Chartered Institute launches new group with Africa focus

PRESS RELEASE

Release time: 27 June 2006

The Chartered Institute of Journalists, the world’s oldest professional body for professional communicators, has launched an Africa Writers’ Group to aid informed commentary on African issues.

Announcing the launch at the Institute’s London Docklands offices, current CIoJ President, Kenyan-born Sangita Shah said: “This initiative will strengthen the Institute’s presence in Africa, as well as providing a co-ordinated voice for African affairs in the UK. We will bring together experienced writers on Africa, together with travel writers, economists, representatives of NGOs and businessmen, and facilitate the visit to Africa of groups of leading journalists who want to find out more about the continent’s development.”

Immediate Past President Stuart Notholt has been appointed to head up the new group. Notholt has over twenty years experience of business, study and work in all parts of the African continent, and will shortly be leading a party of businessmen to Uganda.

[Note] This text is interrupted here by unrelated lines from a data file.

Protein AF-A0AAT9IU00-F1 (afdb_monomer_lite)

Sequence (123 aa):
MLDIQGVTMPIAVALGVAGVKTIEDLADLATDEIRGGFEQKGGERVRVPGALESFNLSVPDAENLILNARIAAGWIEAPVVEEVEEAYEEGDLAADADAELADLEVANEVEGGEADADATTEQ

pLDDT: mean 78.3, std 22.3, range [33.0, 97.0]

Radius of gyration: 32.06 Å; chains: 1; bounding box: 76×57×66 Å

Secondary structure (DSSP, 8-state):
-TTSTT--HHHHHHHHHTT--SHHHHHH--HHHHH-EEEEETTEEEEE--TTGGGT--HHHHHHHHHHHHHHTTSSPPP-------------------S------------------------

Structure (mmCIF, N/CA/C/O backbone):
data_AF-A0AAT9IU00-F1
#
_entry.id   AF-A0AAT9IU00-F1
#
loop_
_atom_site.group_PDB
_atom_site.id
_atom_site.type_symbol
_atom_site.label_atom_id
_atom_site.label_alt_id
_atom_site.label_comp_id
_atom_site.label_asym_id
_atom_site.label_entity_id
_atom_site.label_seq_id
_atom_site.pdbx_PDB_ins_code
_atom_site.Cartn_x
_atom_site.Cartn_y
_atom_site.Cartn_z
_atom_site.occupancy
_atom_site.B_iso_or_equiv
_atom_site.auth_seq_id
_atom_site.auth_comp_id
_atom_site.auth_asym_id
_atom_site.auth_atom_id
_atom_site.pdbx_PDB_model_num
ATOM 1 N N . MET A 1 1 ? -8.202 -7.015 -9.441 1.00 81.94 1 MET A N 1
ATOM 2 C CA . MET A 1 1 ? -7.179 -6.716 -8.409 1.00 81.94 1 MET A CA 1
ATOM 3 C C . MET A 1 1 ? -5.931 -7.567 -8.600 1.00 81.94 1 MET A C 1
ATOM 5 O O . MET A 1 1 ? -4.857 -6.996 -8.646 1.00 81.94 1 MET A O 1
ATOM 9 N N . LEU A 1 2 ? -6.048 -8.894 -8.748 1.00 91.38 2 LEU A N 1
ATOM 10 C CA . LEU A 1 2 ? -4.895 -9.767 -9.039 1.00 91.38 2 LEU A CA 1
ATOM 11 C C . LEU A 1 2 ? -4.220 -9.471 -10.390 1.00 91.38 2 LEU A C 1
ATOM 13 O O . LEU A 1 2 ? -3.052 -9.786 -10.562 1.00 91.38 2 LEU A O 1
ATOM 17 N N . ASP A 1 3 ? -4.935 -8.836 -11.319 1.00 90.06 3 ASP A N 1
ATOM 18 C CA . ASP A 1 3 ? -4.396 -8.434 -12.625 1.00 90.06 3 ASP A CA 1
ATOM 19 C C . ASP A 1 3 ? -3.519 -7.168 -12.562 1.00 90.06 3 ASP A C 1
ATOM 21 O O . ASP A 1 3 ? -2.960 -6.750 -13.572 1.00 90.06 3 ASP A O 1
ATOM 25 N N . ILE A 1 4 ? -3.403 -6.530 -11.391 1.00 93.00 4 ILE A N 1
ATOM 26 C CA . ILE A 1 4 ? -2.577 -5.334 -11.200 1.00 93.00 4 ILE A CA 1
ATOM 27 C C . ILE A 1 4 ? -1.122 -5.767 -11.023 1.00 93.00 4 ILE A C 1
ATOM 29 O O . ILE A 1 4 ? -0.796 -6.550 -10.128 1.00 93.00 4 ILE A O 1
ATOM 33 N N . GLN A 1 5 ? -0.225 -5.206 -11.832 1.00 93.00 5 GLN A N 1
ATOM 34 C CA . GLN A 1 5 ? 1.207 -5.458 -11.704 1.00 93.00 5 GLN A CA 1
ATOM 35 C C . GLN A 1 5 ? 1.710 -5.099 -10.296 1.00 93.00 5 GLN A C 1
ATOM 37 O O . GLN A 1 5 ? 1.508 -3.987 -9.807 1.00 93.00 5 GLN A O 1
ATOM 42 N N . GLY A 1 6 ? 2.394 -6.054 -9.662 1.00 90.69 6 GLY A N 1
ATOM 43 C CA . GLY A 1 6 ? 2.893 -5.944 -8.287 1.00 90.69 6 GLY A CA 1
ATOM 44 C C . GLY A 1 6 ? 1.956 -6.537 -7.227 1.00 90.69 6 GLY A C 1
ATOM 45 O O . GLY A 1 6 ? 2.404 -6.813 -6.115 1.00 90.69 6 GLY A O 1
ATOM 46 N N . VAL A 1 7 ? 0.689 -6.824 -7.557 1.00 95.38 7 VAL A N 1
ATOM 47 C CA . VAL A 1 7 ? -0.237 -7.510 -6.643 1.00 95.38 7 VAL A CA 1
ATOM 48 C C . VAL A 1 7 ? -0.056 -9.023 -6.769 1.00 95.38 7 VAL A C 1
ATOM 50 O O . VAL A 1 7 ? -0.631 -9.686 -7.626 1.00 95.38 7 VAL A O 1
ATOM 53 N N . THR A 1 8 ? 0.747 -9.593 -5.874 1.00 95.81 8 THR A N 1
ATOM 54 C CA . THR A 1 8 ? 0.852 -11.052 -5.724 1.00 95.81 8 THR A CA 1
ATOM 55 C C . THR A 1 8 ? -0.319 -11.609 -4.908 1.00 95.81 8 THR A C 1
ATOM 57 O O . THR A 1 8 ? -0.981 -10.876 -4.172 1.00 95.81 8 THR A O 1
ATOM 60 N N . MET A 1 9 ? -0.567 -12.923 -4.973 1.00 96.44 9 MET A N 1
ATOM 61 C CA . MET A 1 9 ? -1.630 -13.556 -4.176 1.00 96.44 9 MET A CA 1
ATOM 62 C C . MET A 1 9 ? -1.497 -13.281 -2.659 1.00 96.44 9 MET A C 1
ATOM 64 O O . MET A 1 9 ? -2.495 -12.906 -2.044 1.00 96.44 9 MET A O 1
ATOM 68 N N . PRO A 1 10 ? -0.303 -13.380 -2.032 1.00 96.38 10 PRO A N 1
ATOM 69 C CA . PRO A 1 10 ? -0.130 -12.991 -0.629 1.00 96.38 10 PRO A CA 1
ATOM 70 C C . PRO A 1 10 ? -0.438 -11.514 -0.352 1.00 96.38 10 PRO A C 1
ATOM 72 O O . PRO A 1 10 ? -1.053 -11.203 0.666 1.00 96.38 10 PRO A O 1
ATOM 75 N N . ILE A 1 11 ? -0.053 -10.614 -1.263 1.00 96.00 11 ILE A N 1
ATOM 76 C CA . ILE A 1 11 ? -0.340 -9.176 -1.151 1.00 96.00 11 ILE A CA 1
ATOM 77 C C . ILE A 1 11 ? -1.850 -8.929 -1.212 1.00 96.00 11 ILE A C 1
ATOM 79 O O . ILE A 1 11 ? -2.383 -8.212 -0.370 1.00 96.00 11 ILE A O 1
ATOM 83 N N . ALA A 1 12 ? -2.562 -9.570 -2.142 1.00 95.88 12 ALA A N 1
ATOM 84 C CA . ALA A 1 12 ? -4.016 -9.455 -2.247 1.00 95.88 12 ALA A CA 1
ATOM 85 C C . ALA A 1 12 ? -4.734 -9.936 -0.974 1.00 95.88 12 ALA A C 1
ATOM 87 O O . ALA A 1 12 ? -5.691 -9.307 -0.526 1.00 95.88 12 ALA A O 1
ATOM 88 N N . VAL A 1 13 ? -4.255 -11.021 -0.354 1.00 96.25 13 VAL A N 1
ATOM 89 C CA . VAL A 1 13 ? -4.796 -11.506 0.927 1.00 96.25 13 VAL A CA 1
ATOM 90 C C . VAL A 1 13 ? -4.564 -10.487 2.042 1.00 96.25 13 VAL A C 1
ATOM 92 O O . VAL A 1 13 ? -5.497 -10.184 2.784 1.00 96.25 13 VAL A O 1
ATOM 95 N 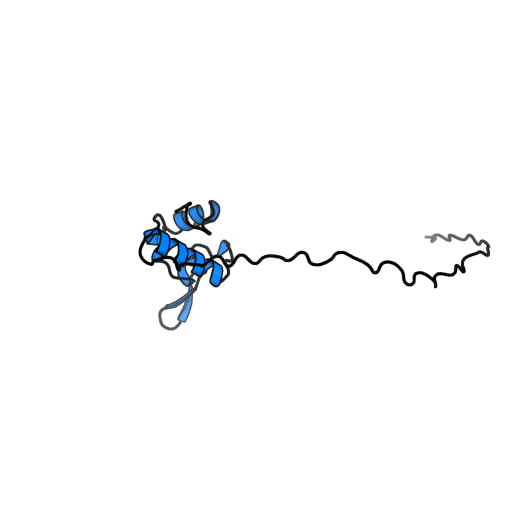N . ALA A 1 14 ? -3.353 -9.938 2.154 1.00 96.19 14 ALA A N 1
ATOM 96 C CA . ALA A 1 14 ? -3.031 -8.944 3.176 1.00 96.19 14 ALA A CA 1
ATOM 97 C C . ALA A 1 14 ? -3.862 -7.660 3.020 1.00 96.19 14 ALA A C 1
ATOM 99 O O . ALA A 1 14 ? -4.428 -7.174 3.999 1.00 96.19 14 ALA A O 1
ATOM 100 N N . LEU A 1 15 ? -4.027 -7.176 1.786 1.00 95.88 15 LEU A N 1
ATOM 101 C CA . LEU A 1 15 ? -4.906 -6.049 1.467 1.00 95.88 15 LEU A CA 1
ATOM 102 C C . LEU A 1 15 ? -6.363 -6.345 1.855 1.00 95.88 15 LEU A C 1
ATOM 104 O O . LEU A 1 15 ? -6.999 -5.532 2.525 1.00 95.88 15 LEU A O 1
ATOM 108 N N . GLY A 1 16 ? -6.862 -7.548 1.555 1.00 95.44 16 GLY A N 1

“Many members of the Chartered Institute of Journalists, whether they are writers on travel, current affairs or business matters, have a keen interest in Africa,” he said. “Additionally, the Institute has a long tradition of welcoming members from Africa to its membership. The Africa Writers’ Group will provide a forum for these specialists and experts in their various fields to come together.”

Another important theme, says Notholt, is to support the Institute’s on-going work in the field of press safety. “Parts of Africa are among the most dangerous in the world for journalists, whether local or foreign. With the exception of Iraq, more journalists have been killed in Congo in the past five years than in any other country.” The Institute has also been in the forefront of highlighting the suppression of press freedoms in Zimbabwe. In 2003 the Institute awarded British journalism’s highest award the Chartered Institute of Journalists Gold Medal collectively to the independent journalists of Zimbabwe, as a way of highlighting both their courage and the pressures they are under.

“Africa generally gets a bad press,” said Notholt. “Sometimes, of course, this is warranted, but we want to use the Africa Writers’ Group to present a more balanced and informed opinion.”

Full membership of the CIoJ Africa Writers’ Group is available to all members of the Chartered Institute of Journalists. Informal affiliate membership may be available to others working in the field of African development.